McDaniel noted that Apple grew its workforce by about 20% over the past three years, while Microsoft, at 50%, and Alphabet, at 57%, took much more aggressive approaches to staffing.
“To be sure, economic and market uncertainty are contributors to these reductions,” he wrote, “but in the end, many firms will retain a larger staff after the layoffs when compared to just 12 months ago.”
A Case of Over-Exuberance
Robert D. Atkinson, president of the Information Technology and Innovation Foundation, a research and public policy organization in Washington, D.C., called the idea that companies would lay off workers to recoup control lost during the pandemic “far-fetched.”
“What happened to the tech companies was they were a little over-exuberant in responding to the pandemic,” Atkinson told TechNewsWorld.
“A lot of the demand for IT during the pandemic was somewhat temporary,” he explained. “When demand returned, it was lower than the companies expected.” “They overshot,” he continued. “I don’t buy the idea that they’re laying off workers whom they could use productively now so they could send a message to their workforce.”
“You have workers for a reason,” he added. “If you have more workers than you need for your workload, you really only have one choice, and that’s to downsize.”
Atkinson, though, does see a post-pandemic shift in the tech sector.
“Are there going to be those frothy conditions going forward with huge signing bonuses and big salaries? I doubt it,” he said. “I think we’re at the end of that era for the tech labor market.”
He acknowledged, however, that there are always certain skill sets that are going to be in high demand or low supply. “You’re always going to pay for that superstar,” he noted. “That’s not going to go away. It’s just not going to reap the kind of premiums it has in the past.”
The most significant change in tech will be how it treats cost, he continued.
“Prior to this, cost wasn’t a principal constraint. Talent was their principal constraint,” he said. “Now they’re moving into a world where they can’t be indifferent to cost.”
“They were in a world where they had so much money they wanted to keep hiring and keep hiring the best,” he continued. “Now they’re going to focus a lot more on cost containment than they were.”
“That could lead them to make more new hires right out of college because you pay less for someone with that level of experience than competing for someone at another company with 15 years of experience,” he added.
Cybersecurity a Safe Haven for Employment
When an industry starts tightening its belt, there are always niches that seem to evade the trend. With technology, such a niche is cybersecurity.

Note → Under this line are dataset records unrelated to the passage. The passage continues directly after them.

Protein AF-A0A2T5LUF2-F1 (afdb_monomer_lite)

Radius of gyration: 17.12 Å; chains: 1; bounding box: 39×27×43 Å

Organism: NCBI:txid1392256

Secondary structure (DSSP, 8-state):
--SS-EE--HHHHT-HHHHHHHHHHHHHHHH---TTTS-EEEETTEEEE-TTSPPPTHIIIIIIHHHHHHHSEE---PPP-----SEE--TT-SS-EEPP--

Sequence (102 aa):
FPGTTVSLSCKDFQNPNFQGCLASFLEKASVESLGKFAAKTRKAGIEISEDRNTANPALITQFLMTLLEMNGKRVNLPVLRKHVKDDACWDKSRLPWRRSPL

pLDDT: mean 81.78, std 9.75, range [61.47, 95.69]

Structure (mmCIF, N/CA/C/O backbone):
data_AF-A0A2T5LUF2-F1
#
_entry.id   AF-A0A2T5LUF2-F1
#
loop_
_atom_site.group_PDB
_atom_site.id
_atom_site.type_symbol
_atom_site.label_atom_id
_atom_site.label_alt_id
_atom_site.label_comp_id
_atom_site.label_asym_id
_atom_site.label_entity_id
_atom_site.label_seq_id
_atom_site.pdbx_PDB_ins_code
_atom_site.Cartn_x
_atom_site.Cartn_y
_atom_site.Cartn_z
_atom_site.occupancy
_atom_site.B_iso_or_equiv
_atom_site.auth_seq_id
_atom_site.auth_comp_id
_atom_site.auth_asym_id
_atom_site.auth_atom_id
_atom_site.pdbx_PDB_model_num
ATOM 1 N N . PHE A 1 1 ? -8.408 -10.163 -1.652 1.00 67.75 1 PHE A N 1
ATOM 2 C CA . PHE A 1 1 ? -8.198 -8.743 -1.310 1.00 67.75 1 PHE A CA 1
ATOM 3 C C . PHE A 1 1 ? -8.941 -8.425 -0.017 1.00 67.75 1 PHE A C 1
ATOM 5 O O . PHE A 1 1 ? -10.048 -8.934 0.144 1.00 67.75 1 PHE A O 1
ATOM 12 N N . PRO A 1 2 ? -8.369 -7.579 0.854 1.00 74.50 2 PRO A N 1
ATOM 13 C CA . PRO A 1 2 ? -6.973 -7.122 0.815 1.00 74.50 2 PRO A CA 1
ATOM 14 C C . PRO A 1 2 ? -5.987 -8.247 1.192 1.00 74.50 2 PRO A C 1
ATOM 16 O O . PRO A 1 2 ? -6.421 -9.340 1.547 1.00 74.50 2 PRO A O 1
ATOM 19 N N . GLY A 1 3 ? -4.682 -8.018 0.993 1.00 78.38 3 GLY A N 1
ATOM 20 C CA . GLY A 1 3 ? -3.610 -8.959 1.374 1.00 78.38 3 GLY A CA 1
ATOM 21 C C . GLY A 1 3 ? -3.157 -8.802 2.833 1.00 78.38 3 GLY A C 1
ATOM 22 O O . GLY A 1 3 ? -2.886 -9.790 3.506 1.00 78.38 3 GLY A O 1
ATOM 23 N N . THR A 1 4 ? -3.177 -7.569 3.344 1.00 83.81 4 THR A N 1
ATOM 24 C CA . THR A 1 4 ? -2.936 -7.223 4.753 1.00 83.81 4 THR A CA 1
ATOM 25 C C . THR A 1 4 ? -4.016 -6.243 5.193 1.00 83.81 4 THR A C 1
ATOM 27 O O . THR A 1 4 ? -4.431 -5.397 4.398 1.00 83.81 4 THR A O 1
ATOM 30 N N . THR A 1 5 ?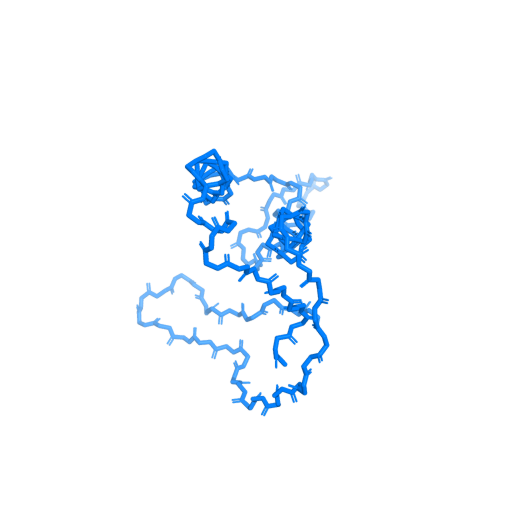 -4.475 -6.353 6.441 1.00 90.19 5 THR A N 1
ATOM 31 C CA . THR A 1 5 ? -5.436 -5.412 7.028 1.00 90.19 5 THR A CA 1
ATOM 32 C C . THR A 1 5 ? -4.934 -4.937 8.382 1.00 90.19 5 THR A C 1
ATOM 34 O O . THR A 1 5 ? -4.589 -5.752 9.240 1.00 90.19 5 THR A O 1
ATOM 37 N N . VAL A 1 6 ? -4.939 -3.622 8.582 1.00 92.62 6 VAL A N 1
ATOM 38 C CA . VAL A 1 6 ? -4.599 -2.977 9.850 1.00 92.62 6 VAL A CA 1
ATOM 39 C C . VAL A 1 6 ? -5.786 -2.144 10.308 1.00 92.62 6 VAL A C 1
ATOM 41 O O . VAL A 1 6 ? -6.359 -1.388 9.527 1.00 92.62 6 VAL A O 1
ATOM 44 N N . SER A 1 7 ? -6.155 -2.299 11.573 1.00 94.19 7 SER A N 1
ATOM 45 C CA . SER A 1 7 ? -7.148 -1.479 12.253 1.00 94.19 7 SER A CA 1
ATOM 46 C C . SER A 1 7 ? -6.443 -0.417 13.088 1.00 94.19 7 SER A C 1
ATOM 48 O O . SER A 1 7 ? -5.545 -0.736 13.865 1.00 94.19 7 SER A O 1
ATOM 50 N N . LEU A 1 8 ? -6.891 0.827 12.962 1.00 94.81 8 LEU A N 1
ATOM 51 C CA . LEU A 1 8 ? -6.431 1.981 13.734 1.00 94.81 8 LEU A CA 1
ATOM 52 C C . LEU A 1 8 ? -7.640 2.645 14.385 1.00 94.81 8 LEU A C 1
ATOM 54 O O . LEU A 1 8 ? -8.691 2.768 13.753 1.00 94.81 8 LEU A O 1
ATOM 58 N N . SER A 1 9 ? -7.504 3.071 15.641 1.00 95.19 9 SER A N 1
ATOM 59 C CA . SER A 1 9 ? -8.548 3.884 16.259 1.00 95.19 9 SER A CA 1
ATOM 60 C C . SER A 1 9 ? -8.528 5.293 15.659 1.00 95.19 9 SER A C 1
ATOM 62 O O . SER A 1 9 ? -7.486 5.790 15.226 1.00 95.19 9 SER A O 1
ATOM 64 N N . CYS A 1 10 ? -9.680 5.967 15.652 1.00 95.00 10 CYS A N 1
ATOM 65 C CA . CYS A 1 10 ? -9.750 7.348 15.171 1.00 95.00 10 CYS A CA 1
ATOM 66 C C . CYS A 1 10 ? -8.841 8.275 15.996 1.00 95.00 10 CYS A C 1
ATOM 68 O O . CYS A 1 10 ? -8.187 9.149 15.437 1.00 95.00 10 CYS A O 1
ATOM 70 N N . LYS A 1 11 ? -8.730 8.022 17.305 1.00 94.88 11 LYS A N 1
ATOM 71 C CA . LYS A 1 11 ? -7.858 8.772 18.213 1.00 94.88 11 LYS A CA 1
ATOM 72 C C . LYS A 1 11 ? -6.379 8.627 17.841 1.00 94.88 11 LYS A C 1
ATOM 74 O O . LYS A 1 11 ? -5.677 9.632 17.784 1.00 94.88 11 LYS A O 1
ATOM 79 N N . ASP A 1 12 ? -5.921 7.407 17.563 1.00 92.81 12 ASP A N 1
ATOM 80 C CA . ASP A 1 12 ? -4.522 7.158 17.183 1.00 92.81 12 ASP A CA 1
ATOM 81 C C . ASP A 1 12 ? -4.220 7.760 15.808 1.00 92.81 12 ASP A C 1
ATOM 83 O O . ASP A 1 12 ? -3.181 8.386 15.612 1.00 92.81 12 ASP A O 1
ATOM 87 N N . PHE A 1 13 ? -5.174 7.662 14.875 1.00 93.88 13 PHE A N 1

“In cybersecurity, we’re seeing relative insulation from recessionary impacts,” observed Clar Rosso, CEO of (ISC)², an organization in Clearwater, Fla., that certifies cybersecurity professionals.
“In the cybersecurity space, we’re seeing robust plans to hire,” Rosso told TechNewsWorld.
An example of tech companies reasserting their control of workers is the elimination of work-from-home opportunities for workers. That’s not the case among cybersecurity pros, she asserted.
Rosso cited numbers from her organization’s 2022 workforce study that found 55% of cybersecurity professionals are either working remotely or have the flexibility to choose where they work, compared to 23% before the pandemic.
“What we’ve seen in the cybersecurity space is when employers force people back into the office, a lot of people will move to a new job where they don’t have to commute to work every day,” she said.
Rosso added that organizations seem to have a greater understanding now than before the pandemic of the value of cybersecurity pros.
“Because they are in such high demand, they’re not people you’re going to get rid of lightly,” she noted.
Rosso had this message for IT workers cut from tech companies: “Come over to cybersecurity, especially if you have deep technical skills. We have over three million open jobs for you.”